* Activity *
Only the lines from the first line of the records through the line containing "ATOM 5 O O ." belong in the answer. Copy them exactly.

═══ Supplied information

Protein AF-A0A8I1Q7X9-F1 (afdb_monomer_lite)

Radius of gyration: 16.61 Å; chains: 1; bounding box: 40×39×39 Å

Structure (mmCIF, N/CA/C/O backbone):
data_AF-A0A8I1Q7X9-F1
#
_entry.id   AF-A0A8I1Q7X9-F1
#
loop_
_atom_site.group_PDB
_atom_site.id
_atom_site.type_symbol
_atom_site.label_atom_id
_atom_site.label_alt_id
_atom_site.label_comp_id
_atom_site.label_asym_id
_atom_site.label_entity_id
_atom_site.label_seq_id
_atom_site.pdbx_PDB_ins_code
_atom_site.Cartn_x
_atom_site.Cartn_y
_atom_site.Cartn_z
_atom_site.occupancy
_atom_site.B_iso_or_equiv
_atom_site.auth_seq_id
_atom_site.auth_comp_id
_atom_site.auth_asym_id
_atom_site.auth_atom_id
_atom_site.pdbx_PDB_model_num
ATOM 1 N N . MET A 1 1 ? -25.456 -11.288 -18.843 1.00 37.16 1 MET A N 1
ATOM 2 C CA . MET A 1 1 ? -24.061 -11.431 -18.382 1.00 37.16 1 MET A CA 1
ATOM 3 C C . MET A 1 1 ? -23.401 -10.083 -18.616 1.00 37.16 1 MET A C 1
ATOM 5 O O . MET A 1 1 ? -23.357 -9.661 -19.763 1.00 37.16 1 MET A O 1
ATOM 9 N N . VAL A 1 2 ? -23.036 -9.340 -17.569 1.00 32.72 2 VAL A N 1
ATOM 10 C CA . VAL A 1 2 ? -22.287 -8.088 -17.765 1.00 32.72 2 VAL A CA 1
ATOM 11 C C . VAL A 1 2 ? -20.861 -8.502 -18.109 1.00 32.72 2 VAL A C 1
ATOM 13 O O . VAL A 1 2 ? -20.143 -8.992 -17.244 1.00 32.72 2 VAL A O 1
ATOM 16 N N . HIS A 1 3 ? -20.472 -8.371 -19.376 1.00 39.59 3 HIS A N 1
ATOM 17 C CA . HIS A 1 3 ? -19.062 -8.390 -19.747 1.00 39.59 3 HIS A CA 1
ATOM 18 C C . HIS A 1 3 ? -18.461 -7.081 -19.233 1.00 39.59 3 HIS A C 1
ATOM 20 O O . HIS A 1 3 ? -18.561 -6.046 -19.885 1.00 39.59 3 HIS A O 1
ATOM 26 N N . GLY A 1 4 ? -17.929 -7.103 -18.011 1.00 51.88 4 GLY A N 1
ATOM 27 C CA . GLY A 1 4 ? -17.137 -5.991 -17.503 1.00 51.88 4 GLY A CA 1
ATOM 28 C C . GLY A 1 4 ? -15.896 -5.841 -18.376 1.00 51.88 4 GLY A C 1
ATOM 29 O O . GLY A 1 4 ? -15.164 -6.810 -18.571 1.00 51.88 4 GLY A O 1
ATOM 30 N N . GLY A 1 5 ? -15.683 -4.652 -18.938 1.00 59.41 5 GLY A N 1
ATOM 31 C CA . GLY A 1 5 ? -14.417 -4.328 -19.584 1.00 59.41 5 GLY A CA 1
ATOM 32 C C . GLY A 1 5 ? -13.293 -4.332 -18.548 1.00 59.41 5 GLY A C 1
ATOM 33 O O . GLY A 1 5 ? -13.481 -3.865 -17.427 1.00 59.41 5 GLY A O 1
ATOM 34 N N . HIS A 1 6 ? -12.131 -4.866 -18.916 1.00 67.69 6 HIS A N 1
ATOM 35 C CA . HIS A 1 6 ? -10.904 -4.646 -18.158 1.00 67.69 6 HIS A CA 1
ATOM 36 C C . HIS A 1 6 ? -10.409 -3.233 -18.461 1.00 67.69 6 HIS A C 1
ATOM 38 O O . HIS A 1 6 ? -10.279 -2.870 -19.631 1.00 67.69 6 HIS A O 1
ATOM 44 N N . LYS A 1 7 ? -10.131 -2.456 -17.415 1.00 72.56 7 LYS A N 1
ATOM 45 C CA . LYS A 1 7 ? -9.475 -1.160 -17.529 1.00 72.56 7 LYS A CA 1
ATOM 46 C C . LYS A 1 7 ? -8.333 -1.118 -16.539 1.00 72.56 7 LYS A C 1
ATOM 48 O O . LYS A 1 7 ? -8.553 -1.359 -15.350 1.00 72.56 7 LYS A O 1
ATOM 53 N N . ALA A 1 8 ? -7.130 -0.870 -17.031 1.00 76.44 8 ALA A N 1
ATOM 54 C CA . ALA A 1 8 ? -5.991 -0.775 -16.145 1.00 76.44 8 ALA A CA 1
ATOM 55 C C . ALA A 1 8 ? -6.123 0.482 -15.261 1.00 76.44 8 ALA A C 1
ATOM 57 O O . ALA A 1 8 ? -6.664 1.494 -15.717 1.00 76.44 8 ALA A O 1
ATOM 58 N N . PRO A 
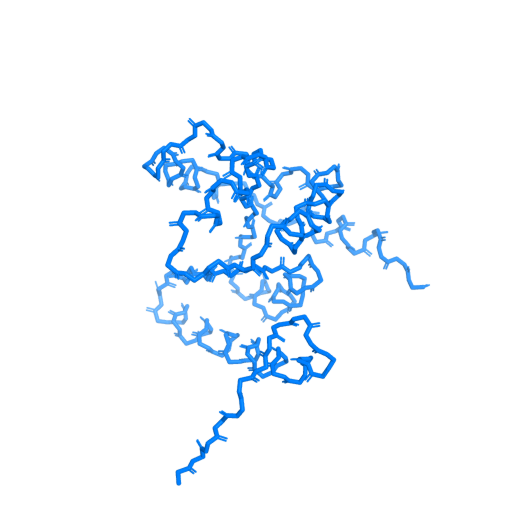1 9 ? -5.623 0.451 -14.014 1.00 74.44 9 PRO A N 1
ATOM 59 C CA . PRO A 1 9 ? -5.708 1.579 -13.083 1.00 74.44 9 PRO A CA 1
ATOM 60 C C . PRO A 1 9 ? -5.185 2.913 -13.656 1.00 74.44 9 PRO A C 1
ATOM 62 O O . PRO A 1 9 ? -5.699 3.979 -13.341 1.00 74.44 9 PRO A O 1
ATOM 65 N N . TRP A 1 10 ? -4.190 2.860 -14.538 1.00 75.44 10 TRP A N 1
ATOM 66 C CA . TRP A 1 10 ? -3.553 4.028 -15.156 1.00 75.44 10 TRP A CA 1
ATOM 67 C C . TRP A 1 10 ? -4.208 4.487 -16.473 1.00 75.44 10 TRP A C 1
ATOM 69 O O . TRP A 1 10 ? -3.696 5.390 -17.133 1.00 75.44 10 TRP A O 1
ATOM 79 N N . GLU A 1 11 ? -5.302 3.861 -16.915 1.00 81.25 11 GLU A N 1
ATOM 80 C CA . GLU A 1 11 ? -5.972 4.234 -18.166 1.00 81.25 11 GLU A CA 1
ATOM 81 C C . GLU A 1 11 ? -6.990 5.377 -17.968 1.00 81.25 11 GLU A C 1
ATOM 83 O O . GLU A 1 11 ? -7.751 5.364 -16.994 1.00 81.25 11 GLU A O 1
ATOM 88 N N . PRO A 1 12 ? -7.103 6.334 -18.917 1.00 78.62 12 PRO A N 1
ATOM 89 C CA . PRO A 1 12 ? -8.009 7.480 -18.796 1.00 78.62 12 PRO A CA 1
ATOM 90 C C . PRO A 1 12 ? -9.452 7.065 -18.515 1.00 78.62 12 PRO A C 1
ATOM 92 O O . PRO A 1 12 ? -10.034 6.325 -19.304 1.00 78.62 12 PRO A O 1
ATOM 95 N N . GLY A 1 13 ? -10.060 7.548 -17.430 1.00 74.75 13 GLY A N 1
ATOM 96 C CA . GLY A 1 13 ? -11.420 7.179 -17.015 1.00 74.75 13 GLY A CA 1
ATOM 97 C C . GLY A 1 13 ? -11.508 5.966 -16.078 1.00 74.75 13 GLY A C 1
ATOM 98 O O . GLY A 1 13 ? -12.610 5.469 -15.847 1.00 74.75 13 GLY A O 1
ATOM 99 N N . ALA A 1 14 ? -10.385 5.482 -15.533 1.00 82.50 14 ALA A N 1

══════

* Exercise response *
Protein AF-A0A8I1Q7X9-F1 (afdb_monomer_lite)

Radius of gyration: 16.61 Å; chains: 1; bounding box: 40×39×39 Å

Structure (mmCIF, N/CA/C/O backbone):
data_AF-A0A8I1Q7X9-F1
#
_entry.id   AF-A0A8I1Q7X9-F1
#
loop_
_atom_site.group_PDB
_atom_site.id
_atom_site.type_symbol
_atom_site.label_atom_id
_atom_site.label_alt_id
_atom_site.label_comp_id
_atom_site.label_asym_id
_atom_site.label_entity_id
_atom_site.label_seq_id
_atom_site.pdbx_PDB_ins_code
_atom_site.Cartn_x
_atom_site.Cartn_y
_atom_site.Cartn_z
_atom_site.occupancy
_atom_site.B_iso_or_equiv
_atom_site.auth_seq_id
_atom_site.auth_comp_id
_atom_site.auth_asym_id
_atom_site.auth_atom_id
_atom_site.pdbx_PDB_model_num
ATOM 1 N N . MET A 1 1 ? -25.456 -11.288 -18.843 1.00 37.16 1 MET A N 1
ATOM 2 C CA . MET A 1 1 ? -24.061 -11.431 -18.382 1.00 37.16 1 MET A CA 1
ATOM 3 C C . MET A 1 1 ? -23.401 -10.083 -18.616 1.00 37.16 1 MET A C 1
ATOM 5 O O . MET A 1 1 ? -23.357 -9.661 -19.763 1.00 37.16 1 MET A O 1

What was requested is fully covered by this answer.